Brief: Using the records below, repeat exactly the lines from the one holding "ATOM 29 C CA" through the one holding "ATOM 50 C C", both ends included, and no others.

(Supplied records)

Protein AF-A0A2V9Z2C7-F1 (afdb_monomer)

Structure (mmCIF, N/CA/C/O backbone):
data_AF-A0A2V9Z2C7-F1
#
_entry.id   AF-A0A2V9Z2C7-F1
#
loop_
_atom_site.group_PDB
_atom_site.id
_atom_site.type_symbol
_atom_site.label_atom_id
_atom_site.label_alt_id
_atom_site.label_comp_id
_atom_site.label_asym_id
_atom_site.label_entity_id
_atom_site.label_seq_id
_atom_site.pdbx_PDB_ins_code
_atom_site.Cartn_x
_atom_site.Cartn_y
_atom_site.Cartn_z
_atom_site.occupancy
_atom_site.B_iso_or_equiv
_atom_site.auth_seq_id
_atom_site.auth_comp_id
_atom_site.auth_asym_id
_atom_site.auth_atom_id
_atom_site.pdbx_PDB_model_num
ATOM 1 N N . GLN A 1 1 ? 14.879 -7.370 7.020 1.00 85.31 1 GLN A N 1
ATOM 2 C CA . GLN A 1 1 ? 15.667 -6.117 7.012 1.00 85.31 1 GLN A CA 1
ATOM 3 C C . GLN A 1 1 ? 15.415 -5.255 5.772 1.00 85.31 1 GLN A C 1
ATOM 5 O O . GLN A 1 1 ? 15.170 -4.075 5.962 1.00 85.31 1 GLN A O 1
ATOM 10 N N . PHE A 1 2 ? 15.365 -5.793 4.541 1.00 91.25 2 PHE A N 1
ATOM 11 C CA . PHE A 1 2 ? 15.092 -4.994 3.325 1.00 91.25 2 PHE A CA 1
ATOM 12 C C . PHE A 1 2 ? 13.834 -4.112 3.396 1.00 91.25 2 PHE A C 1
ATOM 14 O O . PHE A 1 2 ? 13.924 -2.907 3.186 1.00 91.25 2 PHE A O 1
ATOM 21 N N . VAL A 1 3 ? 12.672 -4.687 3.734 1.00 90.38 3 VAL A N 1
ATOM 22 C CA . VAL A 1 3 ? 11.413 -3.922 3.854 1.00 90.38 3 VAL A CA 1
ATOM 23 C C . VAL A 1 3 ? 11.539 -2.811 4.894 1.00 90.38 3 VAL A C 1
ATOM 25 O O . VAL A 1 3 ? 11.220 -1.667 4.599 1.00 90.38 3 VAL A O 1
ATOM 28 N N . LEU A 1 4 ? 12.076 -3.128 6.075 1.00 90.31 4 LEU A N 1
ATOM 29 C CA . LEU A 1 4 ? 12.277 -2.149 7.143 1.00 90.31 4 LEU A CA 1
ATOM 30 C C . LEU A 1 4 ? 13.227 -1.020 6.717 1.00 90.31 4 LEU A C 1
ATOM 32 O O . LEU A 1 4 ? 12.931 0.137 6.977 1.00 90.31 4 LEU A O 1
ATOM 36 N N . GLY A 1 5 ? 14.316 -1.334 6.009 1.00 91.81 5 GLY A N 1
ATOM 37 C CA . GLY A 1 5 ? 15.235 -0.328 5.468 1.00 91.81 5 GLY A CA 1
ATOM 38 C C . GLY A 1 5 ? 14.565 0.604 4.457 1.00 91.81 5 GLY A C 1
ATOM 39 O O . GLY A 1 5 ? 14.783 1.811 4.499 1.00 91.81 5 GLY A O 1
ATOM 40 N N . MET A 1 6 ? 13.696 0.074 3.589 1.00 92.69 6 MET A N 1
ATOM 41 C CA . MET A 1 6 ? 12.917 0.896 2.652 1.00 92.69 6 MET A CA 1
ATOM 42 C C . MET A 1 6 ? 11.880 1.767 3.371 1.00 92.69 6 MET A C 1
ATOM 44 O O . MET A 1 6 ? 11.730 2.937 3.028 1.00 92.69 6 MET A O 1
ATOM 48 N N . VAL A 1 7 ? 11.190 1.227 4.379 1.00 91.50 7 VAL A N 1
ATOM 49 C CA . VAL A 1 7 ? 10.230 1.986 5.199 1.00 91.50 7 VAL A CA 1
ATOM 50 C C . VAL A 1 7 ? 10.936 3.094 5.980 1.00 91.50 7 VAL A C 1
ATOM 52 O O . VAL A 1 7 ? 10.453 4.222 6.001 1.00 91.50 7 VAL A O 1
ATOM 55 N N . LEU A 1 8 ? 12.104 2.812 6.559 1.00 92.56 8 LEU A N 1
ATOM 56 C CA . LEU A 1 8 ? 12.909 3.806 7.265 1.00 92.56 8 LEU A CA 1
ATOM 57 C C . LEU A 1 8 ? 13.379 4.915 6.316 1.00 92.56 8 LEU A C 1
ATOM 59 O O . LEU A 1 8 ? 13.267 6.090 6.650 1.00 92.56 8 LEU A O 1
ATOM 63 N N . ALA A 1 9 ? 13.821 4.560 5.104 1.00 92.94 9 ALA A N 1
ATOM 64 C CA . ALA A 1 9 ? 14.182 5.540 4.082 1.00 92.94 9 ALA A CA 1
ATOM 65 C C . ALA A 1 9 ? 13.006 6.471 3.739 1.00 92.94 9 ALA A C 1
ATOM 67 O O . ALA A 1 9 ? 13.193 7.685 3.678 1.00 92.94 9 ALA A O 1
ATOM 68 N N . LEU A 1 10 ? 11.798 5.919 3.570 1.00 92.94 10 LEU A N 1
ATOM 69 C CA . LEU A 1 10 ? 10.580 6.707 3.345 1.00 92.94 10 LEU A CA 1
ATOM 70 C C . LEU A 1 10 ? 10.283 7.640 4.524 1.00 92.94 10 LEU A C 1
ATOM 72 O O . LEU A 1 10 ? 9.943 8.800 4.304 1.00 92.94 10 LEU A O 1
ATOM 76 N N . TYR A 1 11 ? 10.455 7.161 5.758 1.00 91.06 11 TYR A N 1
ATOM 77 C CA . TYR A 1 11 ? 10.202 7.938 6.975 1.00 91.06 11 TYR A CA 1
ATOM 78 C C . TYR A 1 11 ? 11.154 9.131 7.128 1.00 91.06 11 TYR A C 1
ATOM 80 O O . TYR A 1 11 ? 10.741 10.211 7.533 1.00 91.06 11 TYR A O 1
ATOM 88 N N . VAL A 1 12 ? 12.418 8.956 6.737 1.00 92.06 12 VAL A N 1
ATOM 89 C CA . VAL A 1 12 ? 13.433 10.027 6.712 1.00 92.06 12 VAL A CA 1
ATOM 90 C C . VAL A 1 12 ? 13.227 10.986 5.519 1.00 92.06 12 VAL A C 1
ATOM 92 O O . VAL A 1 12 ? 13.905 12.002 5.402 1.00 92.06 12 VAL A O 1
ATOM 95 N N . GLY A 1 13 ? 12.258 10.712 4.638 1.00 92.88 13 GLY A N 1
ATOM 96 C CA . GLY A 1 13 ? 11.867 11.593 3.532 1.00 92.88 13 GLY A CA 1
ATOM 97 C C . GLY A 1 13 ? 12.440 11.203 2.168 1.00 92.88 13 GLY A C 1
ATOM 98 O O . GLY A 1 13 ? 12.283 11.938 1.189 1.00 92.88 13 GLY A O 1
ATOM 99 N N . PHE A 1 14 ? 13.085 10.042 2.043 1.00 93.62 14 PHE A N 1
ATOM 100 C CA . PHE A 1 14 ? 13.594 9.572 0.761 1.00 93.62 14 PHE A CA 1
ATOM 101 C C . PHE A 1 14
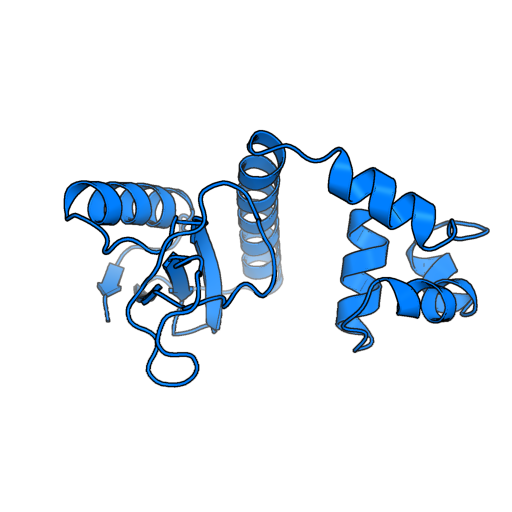 ? 12.523 8.854 -0.061 1.00 93.62 14 PHE A C 1
ATOM 103 O O . PHE A 1 14 ? 11.939 7.868 0.365 1.00 93.62 14 PHE A O 1
ATOM 110 N N . SER A 1 15 ? 12.341 9.285 -1.310 1.00 89.56 15 SER A N 1
ATOM 111 C CA . SER A 1 15 ? 11.335 8.733 -2.234 1.00 89.56 15 SER A CA 1
ATOM 112 C C . SER A 1 15 ? 11.892 7.796 -3.315 1.00 89.56 15 SER A C 1
ATOM 114 O O . SER A 1 15 ? 11.143 7.314 -4.164 1.00 89.56 15 SER A O 1
ATOM 116 N N . ARG A 1 16 ? 13.209 7.544 -3.336 1.00 90.94 16 ARG A N 1
ATOM 117 C CA . ARG A 1 16 ? 13.878 6.732 -4.368 1.00 90.94 16 ARG A CA 1
ATOM 118 C C . ARG A 1 16 ? 14.829 5.727 -3.736 1.00 90.94 16 ARG A C 1
ATOM 120 O O . ARG A 1 16 ? 15.597 6.085 -2.851 1.00 90.94 16 ARG A O 1
ATOM 127 N N . LEU A 1 17 ? 14.884 4.512 -4.284 1.00 89.81 17 LEU A N 1
ATOM 128 C CA . LEU A 1 17 ? 15.818 3.475 -3.819 1.00 89.81 17 LEU A CA 1
ATOM 129 C C . LEU A 1 17 ? 17.282 3.906 -3.895 1.00 89.81 17 LEU A C 1
ATOM 131 O O . LEU A 1 17 ? 18.084 3.493 -3.070 1.00 89.81 17 LEU A O 1
ATOM 135 N N . ASN A 1 18 ? 17.637 4.762 -4.856 1.00 90.88 18 ASN A N 1
ATOM 136 C CA . ASN A 1 18 ? 18.993 5.297 -4.967 1.00 90.88 18 ASN A CA 1
ATOM 137 C C . ASN A 1 18 ? 19.459 6.049 -3.711 1.00 90.88 18 ASN A C 1
ATOM 139 O O . ASN A 1 18 ? 20.655 6.129 -3.441 1.00 90.88 18 ASN A O 1
ATOM 143 N N . HIS A 1 19 ? 18.518 6.576 -2.931 1.00 91.94 19 HIS A N 1
ATOM 144 C CA . HIS A 1 19 ? 18.801 7.296 -1.699 1.00 91.94 19 HIS A CA 1
ATOM 145 C C . HIS A 1 19 ? 19.095 6.365 -0.515 1.00 91.94 19 HIS A C 1
ATOM 147 O O . HIS A 1 19 ? 19.527 6.845 0.526 1.00 91.94 19 HIS A O 1
ATOM 153 N N . ILE A 1 20 ? 18.950 5.040 -0.661 1.00 91.56 20 ILE A N 1
ATOM 154 C CA . ILE A 1 20 ? 19.294 4.087 0.408 1.00 91.56 20 ILE A CA 1
ATOM 155 C C . ILE A 1 20 ? 20.768 4.190 0.824 1.00 91.56 20 ILE A C 1
ATOM 157 O O . ILE A 1 20 ? 21.109 3.883 1.960 1.00 91.56 20 ILE A O 1
ATOM 161 N N . ARG A 1 21 ? 21.632 4.696 -0.069 1.00 91.00 21 ARG A N 1
ATOM 162 C CA
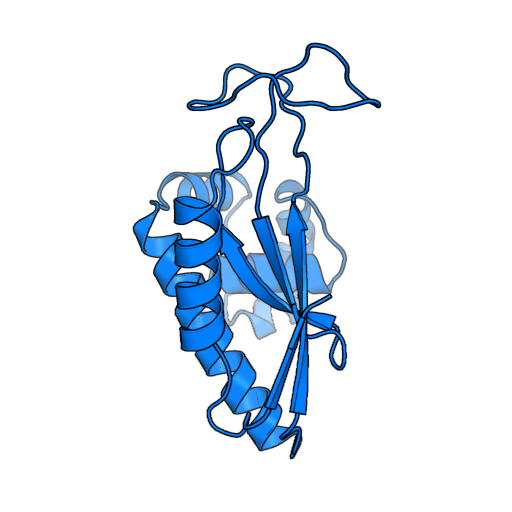 . ARG A 1 21 ? 23.034 5.014 0.228 1.00 91.00 21 ARG A CA 1
ATOM 163 C C . ARG A 1 21 ? 23.189 5.980 1.408 1.00 91.00 21 ARG A C 1
ATOM 165 O O . ARG A 1 21 ? 24.146 5.855 2.153 1.00 91.00 21 ARG A O 1
ATOM 172 N N . PHE A 1 22 ? 22.251 6.913 1.584 1.00 90.81 22 PHE A N 1
ATOM 173 C CA . PHE A 1 22 ? 22.290 7.879 2.680 1.00 90.81 22 PHE A CA 1
ATOM 174 C C . PHE A 1 22 ? 21.885 7.221 3.998 1.00 90.81 22 PHE A C 1
ATOM 176 O O . PHE A 1 22 ? 22.508 7.471 5.019 1.00 90.81 22 PHE A O 1
ATOM 183 N N . VAL A 1 23 ? 20.914 6.301 3.958 1.00 90.44 23 VAL A N 1
ATOM 184 C CA . VAL A 1 23 ? 20.561 5.464 5.117 1.00 90.44 23 VAL A CA 1
ATOM 185 C C . VAL A 1 23 ? 21.734 4.565 5.519 1.00 90.44 23 VAL A C 1
ATOM 187 O O . VAL A 1 23 ? 21.979 4.373 6.701 1.00 90.44 23 VAL A O 1
ATOM 190 N N . ALA A 1 24 ? 22.479 4.038 4.543 1.00 90.69 24 ALA A N 1
ATOM 191 C CA . ALA A 1 24 ? 23.648 3.190 4.782 1.00 90.69 24 ALA A CA 1
ATOM 192 C C . ALA A 1 24 ? 24.833 3.935 5.420 1.00 90.69 24 ALA A C 1
ATOM 194 O O . ALA A 1 24 ? 25.655 3.307 6.076 1.00 90.69 24 ALA A O 1
ATOM 195 N N . GLN A 1 25 ? 24.925 5.252 5.214 1.00 91.06 25 GLN A N 1
ATOM 196 C CA . GLN A 1 25 ? 25.996 6.096 5.750 1.00 91.06 25 GLN A CA 1
ATOM 197 C C . GLN A 1 25 ? 25.721 6.596 7.172 1.00 91.06 25 GLN A C 1
ATOM 199 O O . GLN A 1 25 ? 26.634 7.119 7.802 1.00 91.06 25 GLN A O 1
ATOM 204 N N . ASP A 1 26 ? 24.494 6.449 7.675 1.00 92.00 26 ASP A N 1
ATOM 205 C CA . ASP A 1 26 ? 24.098 6.919 9.000 1.00 92.00 26 ASP A CA 1
ATOM 206 C C . ASP A 1 26 ? 24.150 5.765 10.028 1.00 92.00 26 ASP A C 1
ATOM 208 O O . ASP A 1 26 ? 23.319 4.850 9.964 1.00 92.00 26 ASP A O 1
ATOM 212 N N . PRO A 1 27 ? 25.082 5.801 11.005 1.00 92.19 27 PRO A N 1
ATOM 213 C CA . PRO A 1 27 ? 25.219 4.758 12.023 1.00 92.19 27 PRO A CA 1
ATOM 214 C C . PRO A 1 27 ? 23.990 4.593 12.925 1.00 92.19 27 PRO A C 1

(End Supplied records)

Answer section:
ATOM 29 C CA . LEU A 1 4 ? 12.277 -2.149 7.143 1.00 90.31 4 LEU A CA 1
ATOM 30 C C . LEU A 1 4 ? 13.227 -1.020 6.717 1.00 90.31 4 LEU A C 1
ATOM 32 O O . LEU A 1 4 ? 12.931 0.137 6.977 1.00 90.31 4 LEU A O 1
ATOM 36 N N . GLY A 1 5 ? 14.316 -1.334 6.009 1.00 91.81 5 GLY A N 1
ATOM 37 C CA . GLY A 1 5 ? 15.235 -0.328 5.468 1.00 91.81 5 GLY A CA 1
ATOM 38 C C . GLY A 1 5 ? 14.565 0.604 4.457 1.00 91.81 5 GLY A C 1
ATOM 39 O O . GLY A 1 5 ? 14.783 1.811 4.499 1.00 91.81 5 GLY A O 1
ATOM 40 N N . MET A 1 6 ? 13.696 0.074 3.589 1.00 92.69 6 MET A N 1
ATOM 41 C CA . MET A 1 6 ? 12.917 0.896 2.652 1.00 92.69 6 MET A CA 1
ATOM 42 C C . MET A 1 6 ? 11.880 1.767 3.371 1.00 92.69 6 MET A C 1
ATOM 44 O O . MET A 1 6 ? 11.730 2.937 3.028 1.00 92.69 6 MET A O 1
ATOM 48 N N . VAL A 1 7 ? 11.190 1.227 4.379 1.00 91.50 7 VAL A N 1
ATOM 49 C CA . VAL A 1 7 ? 10.230 1.986 5.199 1.00 91.50 7 VAL A CA 1
ATOM 50 C C . VAL A 1 7 ? 10.936 3.094 5.980 1.00 91.50 7 VAL A C 1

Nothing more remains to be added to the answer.